On a good day, I think:
Deciding to relocate and kick-off First Job and the Big Bad here, in Miri, was the best decision that I have made for myself. Because though the growing curve is crazy steep with middling highs and plentiful lows – wisdom and understanding, when they arrive – in baby steps – is aw man… so darn satisfying.
Sometimes I truly feel that I am at a pivotal point in my life – quarter-century in exactly a month; goodness! – and realizing this, I’m glad, sincerely, that I’m experiencing a specific layer of growth right here in this town, at this point in time, and challenged by distinct characters and traits embodied by those I’m surrounded by. No moment in life is a coincidence, that much I’m certain. In this moment, I truly believe that I am exactly where in life that I am supposed to be.
It’s been difficult to write.
Because it’s difficult to talk about loneliness, and even more difficult to articulate why, exactly, and what, exactly, that is so difficult and aching about it.

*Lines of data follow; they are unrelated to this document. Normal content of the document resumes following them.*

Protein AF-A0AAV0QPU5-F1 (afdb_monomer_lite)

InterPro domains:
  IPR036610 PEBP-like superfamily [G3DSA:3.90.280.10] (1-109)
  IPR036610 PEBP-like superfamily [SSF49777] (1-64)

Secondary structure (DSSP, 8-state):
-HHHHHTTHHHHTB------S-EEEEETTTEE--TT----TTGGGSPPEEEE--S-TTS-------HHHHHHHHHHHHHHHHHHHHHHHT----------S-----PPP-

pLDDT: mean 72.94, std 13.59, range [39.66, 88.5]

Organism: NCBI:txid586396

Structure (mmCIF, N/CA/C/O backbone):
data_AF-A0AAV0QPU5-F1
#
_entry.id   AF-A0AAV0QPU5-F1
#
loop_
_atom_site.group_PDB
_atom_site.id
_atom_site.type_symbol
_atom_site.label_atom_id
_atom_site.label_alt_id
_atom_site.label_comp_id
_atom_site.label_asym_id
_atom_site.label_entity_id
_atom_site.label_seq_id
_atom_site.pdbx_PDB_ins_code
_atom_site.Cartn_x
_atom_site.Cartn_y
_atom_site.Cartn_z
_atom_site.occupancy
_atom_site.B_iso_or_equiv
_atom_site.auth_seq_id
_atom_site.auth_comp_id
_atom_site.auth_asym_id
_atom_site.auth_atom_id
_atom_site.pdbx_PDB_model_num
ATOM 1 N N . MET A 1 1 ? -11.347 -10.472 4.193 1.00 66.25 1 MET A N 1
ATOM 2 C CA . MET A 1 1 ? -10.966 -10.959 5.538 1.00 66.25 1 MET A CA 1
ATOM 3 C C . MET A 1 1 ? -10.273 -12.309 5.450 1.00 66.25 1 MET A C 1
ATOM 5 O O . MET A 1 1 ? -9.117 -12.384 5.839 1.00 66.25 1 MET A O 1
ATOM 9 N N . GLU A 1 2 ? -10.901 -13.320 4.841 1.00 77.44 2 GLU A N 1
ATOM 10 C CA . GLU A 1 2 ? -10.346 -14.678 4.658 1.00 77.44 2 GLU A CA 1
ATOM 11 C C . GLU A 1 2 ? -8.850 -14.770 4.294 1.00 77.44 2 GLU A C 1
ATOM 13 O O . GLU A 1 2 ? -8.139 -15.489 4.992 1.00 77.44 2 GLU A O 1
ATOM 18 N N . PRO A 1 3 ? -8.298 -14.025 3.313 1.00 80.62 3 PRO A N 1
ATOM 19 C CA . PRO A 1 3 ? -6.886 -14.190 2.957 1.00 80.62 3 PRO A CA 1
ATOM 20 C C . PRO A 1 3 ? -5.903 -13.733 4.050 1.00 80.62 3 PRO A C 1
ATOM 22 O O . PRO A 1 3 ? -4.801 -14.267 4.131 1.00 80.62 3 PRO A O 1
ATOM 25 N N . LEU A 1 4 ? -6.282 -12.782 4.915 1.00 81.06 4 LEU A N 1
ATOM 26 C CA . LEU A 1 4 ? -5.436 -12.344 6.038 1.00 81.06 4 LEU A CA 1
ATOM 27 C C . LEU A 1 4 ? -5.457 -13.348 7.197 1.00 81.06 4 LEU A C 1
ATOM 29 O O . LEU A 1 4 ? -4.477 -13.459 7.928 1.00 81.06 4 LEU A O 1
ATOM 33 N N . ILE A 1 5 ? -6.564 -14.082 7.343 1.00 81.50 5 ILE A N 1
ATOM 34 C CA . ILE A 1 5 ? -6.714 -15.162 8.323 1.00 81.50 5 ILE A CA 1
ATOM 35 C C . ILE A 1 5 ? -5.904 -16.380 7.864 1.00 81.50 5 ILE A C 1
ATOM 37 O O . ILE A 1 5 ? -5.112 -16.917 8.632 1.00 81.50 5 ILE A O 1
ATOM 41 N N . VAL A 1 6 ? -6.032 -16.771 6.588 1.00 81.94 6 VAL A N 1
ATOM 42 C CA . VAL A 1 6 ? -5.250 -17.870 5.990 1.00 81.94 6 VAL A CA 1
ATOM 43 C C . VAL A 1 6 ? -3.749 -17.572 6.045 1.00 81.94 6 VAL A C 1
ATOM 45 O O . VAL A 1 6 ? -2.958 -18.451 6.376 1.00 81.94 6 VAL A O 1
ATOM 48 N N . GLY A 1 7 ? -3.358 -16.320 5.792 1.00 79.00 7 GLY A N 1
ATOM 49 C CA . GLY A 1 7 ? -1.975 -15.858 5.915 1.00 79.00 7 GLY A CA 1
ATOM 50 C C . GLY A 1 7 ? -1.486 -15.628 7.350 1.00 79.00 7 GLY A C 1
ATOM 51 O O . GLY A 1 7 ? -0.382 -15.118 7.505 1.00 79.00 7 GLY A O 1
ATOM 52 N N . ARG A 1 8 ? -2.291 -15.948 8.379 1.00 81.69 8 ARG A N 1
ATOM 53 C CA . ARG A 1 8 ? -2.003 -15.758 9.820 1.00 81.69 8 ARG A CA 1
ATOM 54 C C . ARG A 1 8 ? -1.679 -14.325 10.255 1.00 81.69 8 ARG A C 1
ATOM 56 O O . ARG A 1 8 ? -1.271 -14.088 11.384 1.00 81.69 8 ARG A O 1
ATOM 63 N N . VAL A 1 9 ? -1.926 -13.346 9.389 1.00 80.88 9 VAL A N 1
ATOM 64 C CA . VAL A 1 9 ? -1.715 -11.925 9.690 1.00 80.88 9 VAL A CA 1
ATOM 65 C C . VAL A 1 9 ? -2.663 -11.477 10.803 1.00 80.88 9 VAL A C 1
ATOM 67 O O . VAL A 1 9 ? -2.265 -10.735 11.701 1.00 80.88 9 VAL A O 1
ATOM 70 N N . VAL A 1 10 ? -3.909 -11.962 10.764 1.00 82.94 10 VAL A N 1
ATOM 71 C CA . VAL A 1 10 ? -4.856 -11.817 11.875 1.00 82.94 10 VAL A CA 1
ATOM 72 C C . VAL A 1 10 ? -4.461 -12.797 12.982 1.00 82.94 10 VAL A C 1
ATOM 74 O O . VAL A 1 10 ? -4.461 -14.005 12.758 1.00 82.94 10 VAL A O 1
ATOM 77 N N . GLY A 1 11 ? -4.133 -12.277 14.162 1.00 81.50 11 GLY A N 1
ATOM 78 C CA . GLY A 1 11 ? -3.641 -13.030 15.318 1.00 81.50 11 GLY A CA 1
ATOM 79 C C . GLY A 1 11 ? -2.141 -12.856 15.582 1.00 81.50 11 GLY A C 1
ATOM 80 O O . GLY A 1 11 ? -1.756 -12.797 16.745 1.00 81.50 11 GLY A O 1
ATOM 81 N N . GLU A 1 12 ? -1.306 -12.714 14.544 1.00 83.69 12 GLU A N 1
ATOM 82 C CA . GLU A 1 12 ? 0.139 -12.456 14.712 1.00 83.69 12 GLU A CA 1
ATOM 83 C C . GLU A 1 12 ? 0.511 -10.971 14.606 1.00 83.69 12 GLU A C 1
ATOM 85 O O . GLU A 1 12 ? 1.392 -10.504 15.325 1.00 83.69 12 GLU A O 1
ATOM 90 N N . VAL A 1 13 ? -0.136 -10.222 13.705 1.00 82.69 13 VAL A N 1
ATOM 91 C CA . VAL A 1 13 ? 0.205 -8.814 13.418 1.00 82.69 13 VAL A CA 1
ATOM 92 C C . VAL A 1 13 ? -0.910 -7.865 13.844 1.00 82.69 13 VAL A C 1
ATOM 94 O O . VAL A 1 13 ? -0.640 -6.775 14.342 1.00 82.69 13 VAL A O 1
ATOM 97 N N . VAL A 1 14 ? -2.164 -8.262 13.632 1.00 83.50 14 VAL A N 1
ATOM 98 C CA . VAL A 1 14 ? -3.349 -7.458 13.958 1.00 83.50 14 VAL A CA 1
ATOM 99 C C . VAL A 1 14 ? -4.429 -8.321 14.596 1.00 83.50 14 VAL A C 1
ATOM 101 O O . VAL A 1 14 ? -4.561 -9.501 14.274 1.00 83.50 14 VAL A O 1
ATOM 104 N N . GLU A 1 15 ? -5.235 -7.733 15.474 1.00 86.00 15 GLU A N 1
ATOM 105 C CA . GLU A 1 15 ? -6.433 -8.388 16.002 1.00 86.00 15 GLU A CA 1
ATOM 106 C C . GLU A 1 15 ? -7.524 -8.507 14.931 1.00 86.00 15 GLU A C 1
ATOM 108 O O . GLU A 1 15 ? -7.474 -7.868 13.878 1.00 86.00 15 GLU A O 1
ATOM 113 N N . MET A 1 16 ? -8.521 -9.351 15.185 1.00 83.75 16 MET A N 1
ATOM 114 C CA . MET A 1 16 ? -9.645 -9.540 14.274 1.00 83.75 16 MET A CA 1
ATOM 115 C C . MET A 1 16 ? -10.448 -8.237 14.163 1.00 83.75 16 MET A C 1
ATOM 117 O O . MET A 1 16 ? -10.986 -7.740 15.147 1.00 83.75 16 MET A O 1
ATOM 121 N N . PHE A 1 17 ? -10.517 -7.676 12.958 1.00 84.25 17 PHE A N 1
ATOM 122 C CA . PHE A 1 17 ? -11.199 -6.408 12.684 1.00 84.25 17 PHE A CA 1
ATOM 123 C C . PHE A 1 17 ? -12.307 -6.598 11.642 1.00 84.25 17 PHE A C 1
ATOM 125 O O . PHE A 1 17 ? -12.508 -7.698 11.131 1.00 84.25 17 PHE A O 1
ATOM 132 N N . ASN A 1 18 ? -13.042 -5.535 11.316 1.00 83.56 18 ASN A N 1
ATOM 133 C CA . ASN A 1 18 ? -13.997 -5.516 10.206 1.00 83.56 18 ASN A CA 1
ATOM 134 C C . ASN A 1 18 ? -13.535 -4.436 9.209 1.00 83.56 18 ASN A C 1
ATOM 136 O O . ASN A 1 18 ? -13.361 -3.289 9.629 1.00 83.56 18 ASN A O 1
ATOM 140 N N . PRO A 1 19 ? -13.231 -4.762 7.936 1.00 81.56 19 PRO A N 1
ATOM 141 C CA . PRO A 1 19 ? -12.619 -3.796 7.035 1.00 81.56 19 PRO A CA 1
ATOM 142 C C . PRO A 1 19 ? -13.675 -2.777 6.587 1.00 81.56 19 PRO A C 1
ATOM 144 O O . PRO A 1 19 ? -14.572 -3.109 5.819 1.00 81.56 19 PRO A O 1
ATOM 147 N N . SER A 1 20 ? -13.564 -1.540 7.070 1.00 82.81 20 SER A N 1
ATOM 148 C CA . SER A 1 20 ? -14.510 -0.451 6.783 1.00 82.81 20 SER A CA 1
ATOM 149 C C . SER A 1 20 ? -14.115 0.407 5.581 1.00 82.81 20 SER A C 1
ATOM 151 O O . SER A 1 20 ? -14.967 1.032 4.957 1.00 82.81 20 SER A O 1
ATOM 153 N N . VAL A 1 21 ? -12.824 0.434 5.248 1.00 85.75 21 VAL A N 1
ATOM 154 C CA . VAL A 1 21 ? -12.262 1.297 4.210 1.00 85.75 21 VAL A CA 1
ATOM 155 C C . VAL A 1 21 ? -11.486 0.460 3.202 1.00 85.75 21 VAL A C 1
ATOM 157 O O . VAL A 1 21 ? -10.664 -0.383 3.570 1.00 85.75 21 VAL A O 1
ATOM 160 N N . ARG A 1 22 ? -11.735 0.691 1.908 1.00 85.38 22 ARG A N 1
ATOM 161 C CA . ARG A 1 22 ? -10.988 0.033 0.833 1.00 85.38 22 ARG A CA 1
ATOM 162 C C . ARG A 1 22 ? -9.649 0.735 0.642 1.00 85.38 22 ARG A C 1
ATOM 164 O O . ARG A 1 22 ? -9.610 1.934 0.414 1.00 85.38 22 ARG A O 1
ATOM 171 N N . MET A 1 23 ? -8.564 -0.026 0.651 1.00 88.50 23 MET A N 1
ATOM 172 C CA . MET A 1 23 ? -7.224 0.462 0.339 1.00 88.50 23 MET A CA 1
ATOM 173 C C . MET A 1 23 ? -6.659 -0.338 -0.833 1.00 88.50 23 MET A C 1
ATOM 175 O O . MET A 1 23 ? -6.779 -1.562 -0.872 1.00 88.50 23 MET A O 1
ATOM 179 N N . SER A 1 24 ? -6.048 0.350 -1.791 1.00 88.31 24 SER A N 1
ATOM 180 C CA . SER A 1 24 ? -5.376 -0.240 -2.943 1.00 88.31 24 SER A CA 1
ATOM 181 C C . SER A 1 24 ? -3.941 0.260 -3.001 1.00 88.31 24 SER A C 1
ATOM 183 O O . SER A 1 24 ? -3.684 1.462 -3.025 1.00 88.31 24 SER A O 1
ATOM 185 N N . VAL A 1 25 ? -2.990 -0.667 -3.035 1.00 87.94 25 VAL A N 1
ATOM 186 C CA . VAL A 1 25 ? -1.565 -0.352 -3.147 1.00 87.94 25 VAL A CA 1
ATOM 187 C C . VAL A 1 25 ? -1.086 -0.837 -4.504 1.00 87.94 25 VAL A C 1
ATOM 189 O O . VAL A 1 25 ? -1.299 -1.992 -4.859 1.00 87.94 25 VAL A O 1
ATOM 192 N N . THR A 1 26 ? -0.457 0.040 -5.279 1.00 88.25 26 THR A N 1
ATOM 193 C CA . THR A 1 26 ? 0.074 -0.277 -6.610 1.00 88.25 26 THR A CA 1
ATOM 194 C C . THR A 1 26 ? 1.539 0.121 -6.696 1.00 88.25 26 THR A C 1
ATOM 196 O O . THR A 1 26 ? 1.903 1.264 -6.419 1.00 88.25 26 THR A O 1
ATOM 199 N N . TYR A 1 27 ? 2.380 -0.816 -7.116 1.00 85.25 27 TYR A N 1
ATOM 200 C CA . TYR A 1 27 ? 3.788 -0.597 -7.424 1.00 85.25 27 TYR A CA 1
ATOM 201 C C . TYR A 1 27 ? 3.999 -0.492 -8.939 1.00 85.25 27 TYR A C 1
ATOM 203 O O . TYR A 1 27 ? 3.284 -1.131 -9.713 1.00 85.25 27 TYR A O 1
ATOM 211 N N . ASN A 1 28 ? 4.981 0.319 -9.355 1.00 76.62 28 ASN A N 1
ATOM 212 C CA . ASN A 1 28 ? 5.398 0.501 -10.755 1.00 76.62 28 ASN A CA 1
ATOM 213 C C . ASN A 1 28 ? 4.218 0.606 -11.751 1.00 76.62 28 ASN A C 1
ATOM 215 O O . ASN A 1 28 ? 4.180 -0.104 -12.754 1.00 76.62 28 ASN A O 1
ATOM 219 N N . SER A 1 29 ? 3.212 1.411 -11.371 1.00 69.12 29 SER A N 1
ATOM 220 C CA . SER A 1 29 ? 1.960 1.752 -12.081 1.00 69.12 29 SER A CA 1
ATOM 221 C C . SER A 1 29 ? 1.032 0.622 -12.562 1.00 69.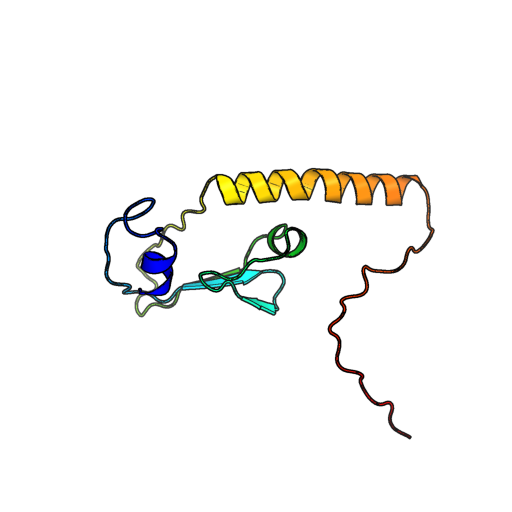12 29 SER A C 1
ATOM 223 O O . SER A 1 29 ? -0.133 0.914 -12.815 1.00 69.12 29 SER A O 1
ATOM 225 N N . ASN A 1 30 ? 1.468 -0.638 -12.625 1.00 77.69 30 ASN A N 1
ATOM 226 C CA . ASN A 1 30 ? 0.661 -1.751 -13.146 1.00 77.69 30 ASN A CA 1
ATOM 227 C C . ASN A 1 30 ? 0.698 -3.024 -12.276 1.00 77.69 30 ASN A C 1
ATOM 229 O O . ASN A 1 30 ? 0.154 -4.057 -12.657 1.00 77.69 30 ASN A O 1
ATOM 233 N N . LYS A 1 31 ? 1.361 -2.995 -11.112 1.00 82.44 31 LYS A N 1
ATOM 234 C CA . LYS A 1 31 ? 1.443 -4.150 -10.202 1.00 82.44 31 LYS A CA 1
ATOM 235 C C . LYS A 1 31 ? 0.693 -3.852 -8.907 1.00 82.44 31 LYS A C 1
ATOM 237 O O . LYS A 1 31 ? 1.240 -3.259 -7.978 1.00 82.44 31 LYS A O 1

I am honest to a fault, after all, but I hate to be looked apologetically upon. Don’t. I’m not asking for sympathy – that’s not the reason for voicing out my ongoing frustrations and stressor. I’m just, literally, trying.
“No one chooses to grow old alone, I think,” I said out loud, tonight, while in the company of two girls I’ve placed trust upon. Maybe this trust will someday be broken; maybe it will simply corrode with time – but in this moment, I’ve decided to trust. “I think that I think about this a lot these days because I recognize it as a shortcoming; a complex that I have. It matters to me because the outcome matters to me. How do I get to where I want if I constantly fall for those with whom I can’t see any outcome for us?” I let the night’s darkness swallow their unvoiced responses, before choosing to speak again.
“For many years, in all those years I weren’t in a relationship -never bothered and you know why? It wasn’t cos I felt I wasn’t good enough – it was the opposite. I felt that none of the guys I met and knew was good enough; none deserved me. Why do I need to settle for a second-rate version of myself just because everyone – not I – thinks that it’s important to be with someone? I didn’t want to. But now that I’m older and less resistant… whenever I look at those who go in-and-out of relationships, trial-and-error, and those in inter-religious relationships, I think, ‘how do they pull that off’? How do they do it and do so like it’s so easy? Because I don’t know how to do that. Is it because I’m hung up about outcomes, constantly weighing probabilities?”
“I think life is a series of choices,” I said, all fired up now. “Whether circumstantial or deliberate in our decision-making… we are, our lives are, the choices we make. I can do life alone, because generally I do alone really well-“
“What do you mean?”
“-I don’t find ‘alone’ a handicap. As in, that my life – I am – crippled because I’m by myself. I refuse to look at it that way, at least. My life is full; I am a whole person, irrespective alone or if I’m with someone. Maybe because I spent many years traveling solo, generally doing life alone – I’d really like to change this now. I think it’s nice to share the good things about life. I’d like to have a travel buddy; a friend who gets me – who’s on my team, you know what I mean? Someone to share life with.”
Dear God, I hope you’re listening. I don’t mean to complain; I promise I’m trying to be a bigger and better person in 2016. But on good days like today when I am actually moving forward from these thoughts – they always… well. They always annoyingly return in the form of snarky or imposing characters who make it a point to remind me of my singlehood, as if being single is a disease. Worse, they also seem to believe that their sympathy is solicited, when it’s nothing but.
Can we do something about them?
I hope you grant me my person; I wish navigating people isn’t so difficult, cos I’d love to shut up about this already.
I just want to be twenty-five and live. Alone or with someone by my side – I want to be present in any moment, happy.
I’m glad, drowning though I am in (still plentiful) newness, to be here, experiencing this madness period of growth.
I’m glad, not apologetic or regretful, to be here. I’m exactly where I’m supposed to be in both time and space.
It’s an uncomfortable predicament and period – but that’s when one grows the most, isn’t it?
(Let’s do this. Let’s see how far I can take growth for a ride.)